An infrared telescope requires cryogenic coolant to prevent the spacecraft’s heat from disrupting its observations. After the WISE telescope’s ran out of coolant and was no longer able to observe the universe’s coldest objects, NASA put the spacecraft into hibernation in 2011. But because the telescope could still detect the infrared glow of comets and asteroids as they are heated by the Sun, Mainzer proposed to restart the spacecraft to keep an eye on them. The mission was reactivated in 2014 and renamed NEOWISE, extending the life of a spacecraft that was initially planned for less than a year of operation.

“We are 14 years into a seven-month mission,” said Joseph Masiero, NEOWISE’s deputy principal investigator and a scientist at IPAC. He started at JPL as a postdoctoral researcher working on WISE just two months before the spacecraft launched on Dec. 14, 2009. “This little mission has been with me my entire career – it just kept going, making new discoveries, helping us better understand the universe,” Masiero added. “And if it wasn’t for the tyranny of orbital dynamics, I’m sure the spacecraft would continue to operate for years to come.”
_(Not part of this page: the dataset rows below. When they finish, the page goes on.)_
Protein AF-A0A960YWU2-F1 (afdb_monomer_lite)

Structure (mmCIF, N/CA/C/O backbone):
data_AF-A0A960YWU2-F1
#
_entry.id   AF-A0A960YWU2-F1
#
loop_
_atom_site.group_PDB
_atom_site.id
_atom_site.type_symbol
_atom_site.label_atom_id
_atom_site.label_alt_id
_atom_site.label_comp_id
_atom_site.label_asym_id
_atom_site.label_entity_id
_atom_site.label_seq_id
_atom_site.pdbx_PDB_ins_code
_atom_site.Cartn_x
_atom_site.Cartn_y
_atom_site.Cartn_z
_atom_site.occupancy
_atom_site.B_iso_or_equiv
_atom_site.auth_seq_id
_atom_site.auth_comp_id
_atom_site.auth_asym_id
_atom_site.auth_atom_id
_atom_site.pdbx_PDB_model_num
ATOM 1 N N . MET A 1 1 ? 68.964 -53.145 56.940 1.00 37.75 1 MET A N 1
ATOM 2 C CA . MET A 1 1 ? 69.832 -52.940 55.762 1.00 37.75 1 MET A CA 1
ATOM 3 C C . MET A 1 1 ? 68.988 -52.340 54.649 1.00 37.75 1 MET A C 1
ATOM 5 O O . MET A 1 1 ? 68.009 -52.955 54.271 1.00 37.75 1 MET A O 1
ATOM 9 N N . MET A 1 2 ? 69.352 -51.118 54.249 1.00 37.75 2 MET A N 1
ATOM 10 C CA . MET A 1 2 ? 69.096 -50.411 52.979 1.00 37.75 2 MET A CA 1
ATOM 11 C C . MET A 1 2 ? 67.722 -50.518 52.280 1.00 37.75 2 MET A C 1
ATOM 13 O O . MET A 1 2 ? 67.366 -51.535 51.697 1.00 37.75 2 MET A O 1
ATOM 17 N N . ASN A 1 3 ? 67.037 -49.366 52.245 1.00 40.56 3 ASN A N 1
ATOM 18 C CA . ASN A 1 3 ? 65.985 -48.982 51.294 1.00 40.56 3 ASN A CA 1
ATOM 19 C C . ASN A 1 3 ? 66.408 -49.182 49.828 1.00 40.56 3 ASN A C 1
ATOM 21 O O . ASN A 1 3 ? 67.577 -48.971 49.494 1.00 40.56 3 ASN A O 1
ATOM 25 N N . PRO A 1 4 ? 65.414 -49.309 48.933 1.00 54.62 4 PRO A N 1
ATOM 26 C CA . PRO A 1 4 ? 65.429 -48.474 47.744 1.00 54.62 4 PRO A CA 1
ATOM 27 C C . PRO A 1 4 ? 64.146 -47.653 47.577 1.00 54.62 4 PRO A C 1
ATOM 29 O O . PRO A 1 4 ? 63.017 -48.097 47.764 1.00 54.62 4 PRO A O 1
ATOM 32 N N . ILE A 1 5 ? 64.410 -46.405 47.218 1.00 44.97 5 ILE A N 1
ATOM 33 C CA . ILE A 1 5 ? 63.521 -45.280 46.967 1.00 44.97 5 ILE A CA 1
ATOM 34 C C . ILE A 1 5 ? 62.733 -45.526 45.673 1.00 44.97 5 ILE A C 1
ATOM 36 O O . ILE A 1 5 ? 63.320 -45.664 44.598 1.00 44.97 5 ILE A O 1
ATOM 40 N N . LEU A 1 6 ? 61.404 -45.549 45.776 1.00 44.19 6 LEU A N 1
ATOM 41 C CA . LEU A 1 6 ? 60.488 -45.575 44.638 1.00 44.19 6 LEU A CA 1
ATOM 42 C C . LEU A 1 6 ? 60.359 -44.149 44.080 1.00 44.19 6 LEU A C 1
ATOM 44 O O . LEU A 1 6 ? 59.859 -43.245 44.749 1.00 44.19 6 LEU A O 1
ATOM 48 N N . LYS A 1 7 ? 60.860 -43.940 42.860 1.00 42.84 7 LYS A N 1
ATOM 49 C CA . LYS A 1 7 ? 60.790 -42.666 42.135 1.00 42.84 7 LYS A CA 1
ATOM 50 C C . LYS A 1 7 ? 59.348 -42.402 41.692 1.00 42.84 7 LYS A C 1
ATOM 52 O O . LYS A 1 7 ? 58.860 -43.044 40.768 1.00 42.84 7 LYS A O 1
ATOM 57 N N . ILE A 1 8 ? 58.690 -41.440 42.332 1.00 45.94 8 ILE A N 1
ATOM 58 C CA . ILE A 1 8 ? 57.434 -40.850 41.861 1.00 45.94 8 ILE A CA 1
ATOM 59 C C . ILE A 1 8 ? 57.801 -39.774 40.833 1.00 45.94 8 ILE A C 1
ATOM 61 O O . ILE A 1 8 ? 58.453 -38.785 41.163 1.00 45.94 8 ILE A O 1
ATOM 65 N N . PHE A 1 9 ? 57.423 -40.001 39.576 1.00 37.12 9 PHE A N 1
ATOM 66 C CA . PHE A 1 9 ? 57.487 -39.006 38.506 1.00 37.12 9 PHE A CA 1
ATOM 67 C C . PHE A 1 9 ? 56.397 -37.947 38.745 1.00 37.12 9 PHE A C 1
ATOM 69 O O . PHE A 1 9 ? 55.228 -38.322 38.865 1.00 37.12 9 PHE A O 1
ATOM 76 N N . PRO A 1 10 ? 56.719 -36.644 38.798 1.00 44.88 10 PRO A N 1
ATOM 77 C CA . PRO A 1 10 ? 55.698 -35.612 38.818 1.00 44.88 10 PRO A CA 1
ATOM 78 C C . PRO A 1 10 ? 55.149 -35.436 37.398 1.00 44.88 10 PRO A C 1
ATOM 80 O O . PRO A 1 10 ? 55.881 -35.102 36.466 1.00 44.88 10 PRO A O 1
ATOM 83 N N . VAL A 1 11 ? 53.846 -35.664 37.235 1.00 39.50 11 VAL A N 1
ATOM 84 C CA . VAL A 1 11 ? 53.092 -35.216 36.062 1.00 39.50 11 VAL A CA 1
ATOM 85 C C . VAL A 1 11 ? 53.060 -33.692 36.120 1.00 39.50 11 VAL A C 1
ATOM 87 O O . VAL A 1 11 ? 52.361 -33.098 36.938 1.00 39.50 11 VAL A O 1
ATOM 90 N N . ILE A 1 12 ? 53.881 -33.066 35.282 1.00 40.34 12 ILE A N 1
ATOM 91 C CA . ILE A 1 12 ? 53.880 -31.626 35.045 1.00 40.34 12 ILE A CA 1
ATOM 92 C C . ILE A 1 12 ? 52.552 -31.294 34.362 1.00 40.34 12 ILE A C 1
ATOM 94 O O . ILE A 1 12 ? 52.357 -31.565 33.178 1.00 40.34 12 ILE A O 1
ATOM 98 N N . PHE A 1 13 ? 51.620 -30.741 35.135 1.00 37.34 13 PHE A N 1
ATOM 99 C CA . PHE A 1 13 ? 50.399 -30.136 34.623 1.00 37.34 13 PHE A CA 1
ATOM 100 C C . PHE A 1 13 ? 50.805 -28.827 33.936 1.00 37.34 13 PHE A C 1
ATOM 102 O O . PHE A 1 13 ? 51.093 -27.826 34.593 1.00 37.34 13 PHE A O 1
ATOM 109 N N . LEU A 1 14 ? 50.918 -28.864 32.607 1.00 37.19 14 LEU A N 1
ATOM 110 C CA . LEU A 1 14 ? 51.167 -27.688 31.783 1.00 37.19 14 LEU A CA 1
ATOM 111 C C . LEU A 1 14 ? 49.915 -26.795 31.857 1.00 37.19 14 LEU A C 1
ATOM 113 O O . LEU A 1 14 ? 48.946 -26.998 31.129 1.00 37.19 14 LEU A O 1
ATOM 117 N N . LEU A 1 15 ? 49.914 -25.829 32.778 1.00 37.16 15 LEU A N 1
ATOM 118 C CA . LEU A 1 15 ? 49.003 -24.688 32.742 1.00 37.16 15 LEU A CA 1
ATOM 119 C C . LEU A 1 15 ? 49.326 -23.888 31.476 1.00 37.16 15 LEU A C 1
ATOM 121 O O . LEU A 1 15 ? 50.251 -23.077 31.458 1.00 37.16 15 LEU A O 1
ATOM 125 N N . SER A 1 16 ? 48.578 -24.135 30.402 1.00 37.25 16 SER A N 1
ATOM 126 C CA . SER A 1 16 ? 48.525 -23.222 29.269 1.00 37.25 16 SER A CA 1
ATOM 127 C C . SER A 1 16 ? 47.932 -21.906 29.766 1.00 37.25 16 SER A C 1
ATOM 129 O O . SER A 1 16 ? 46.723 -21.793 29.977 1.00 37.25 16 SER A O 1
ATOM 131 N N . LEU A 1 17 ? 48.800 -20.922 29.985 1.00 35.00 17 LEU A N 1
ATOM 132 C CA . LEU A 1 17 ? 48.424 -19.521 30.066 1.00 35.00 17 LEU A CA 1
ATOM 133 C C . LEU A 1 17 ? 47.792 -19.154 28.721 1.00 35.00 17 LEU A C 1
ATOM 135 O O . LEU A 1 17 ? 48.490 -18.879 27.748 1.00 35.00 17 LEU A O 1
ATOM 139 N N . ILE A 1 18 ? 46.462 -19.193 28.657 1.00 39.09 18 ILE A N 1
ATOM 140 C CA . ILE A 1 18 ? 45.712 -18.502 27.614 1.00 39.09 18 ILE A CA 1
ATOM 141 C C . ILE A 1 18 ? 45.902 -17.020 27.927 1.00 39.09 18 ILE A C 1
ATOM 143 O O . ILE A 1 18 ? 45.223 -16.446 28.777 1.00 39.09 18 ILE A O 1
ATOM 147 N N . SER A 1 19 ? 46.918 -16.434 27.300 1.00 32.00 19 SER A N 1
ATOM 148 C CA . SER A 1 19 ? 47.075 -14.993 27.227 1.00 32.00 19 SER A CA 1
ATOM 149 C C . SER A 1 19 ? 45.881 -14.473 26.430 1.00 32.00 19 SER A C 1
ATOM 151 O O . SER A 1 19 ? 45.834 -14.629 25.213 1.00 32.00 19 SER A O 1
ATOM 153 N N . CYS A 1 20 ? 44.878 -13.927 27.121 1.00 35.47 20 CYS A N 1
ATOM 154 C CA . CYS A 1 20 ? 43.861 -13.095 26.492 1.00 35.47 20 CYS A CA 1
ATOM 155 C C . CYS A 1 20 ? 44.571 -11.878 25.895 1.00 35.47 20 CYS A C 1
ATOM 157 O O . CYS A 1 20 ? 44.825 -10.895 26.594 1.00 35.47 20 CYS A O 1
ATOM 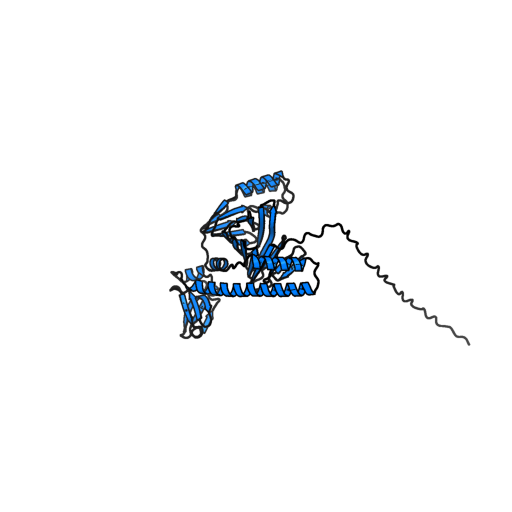159 N N . GLU A 1 21 ? 44.900 -11.944 24.608 1.00 38.25 21 GLU A N 1
ATOM 160 C CA . GLU A 1 21 ? 45.111 -10.742 23.817 1.00 38.25 21 GLU A CA 1
ATOM 161 C C . GLU A 1 21 ? 43.816 -9.932 23.885 1.00 38.25 21 GLU A C 1
ATOM 163 O O . GLU A 1 21 ? 42.739 -10.369 23.476 1.00 38.25 21 GLU A O 1
ATOM 168 N N . LYS A 1 22 ? 43.922 -8.762 24.518 1.00 38.38 22 LYS A N 1
ATOM 169 C CA . LYS A 1 22 ? 42.908 -7.714 24.482 1.00 38.38 22 LYS A CA 1
ATOM 170 C C . LYS A 1 22 ? 42.568 -7.498 23.001 1.00 38.38 22 LYS A C 1
ATOM 172 O O . LYS A 1 22 ? 43.510 -7.266 22.244 1.00 38.38 22 LYS A O 1
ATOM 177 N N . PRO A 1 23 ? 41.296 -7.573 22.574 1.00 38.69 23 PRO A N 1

Solar activity is causing NEOWISE to fall out of orbit, and the spacecraft is expected to drop low enough into Earth’s atmosphere that it will eventually become unusable.

“NEOWISE has lasted way past its original spacecraft design lifetime,” said Joseph Hunt, NEOWISE project manager at JPL. “But as we didn’t build it with a way to reach higher orbits, the spacecraft will naturally drop so low in the atmosphere that it will become unusable and entirely burn up in the months following decommissioning. Exactly when depends on the Sun’s activity.”

More About the Mission

NEOWISE and NEO Surveyor support the objectives of NASA’s Planetary Defense Coordination Office (PDCO) at NASA Headquarters in Washington. The NASA Authorization Act of 2005 directed NASA to discover and characterize at least 90% of the near-Earth objects more than 140 meters (460 feet) across that come within 30 million miles (48 million kilometers) of our planet’s orbit. Objects of this size can cause significant regional damage, or worse, should they impact the Earth.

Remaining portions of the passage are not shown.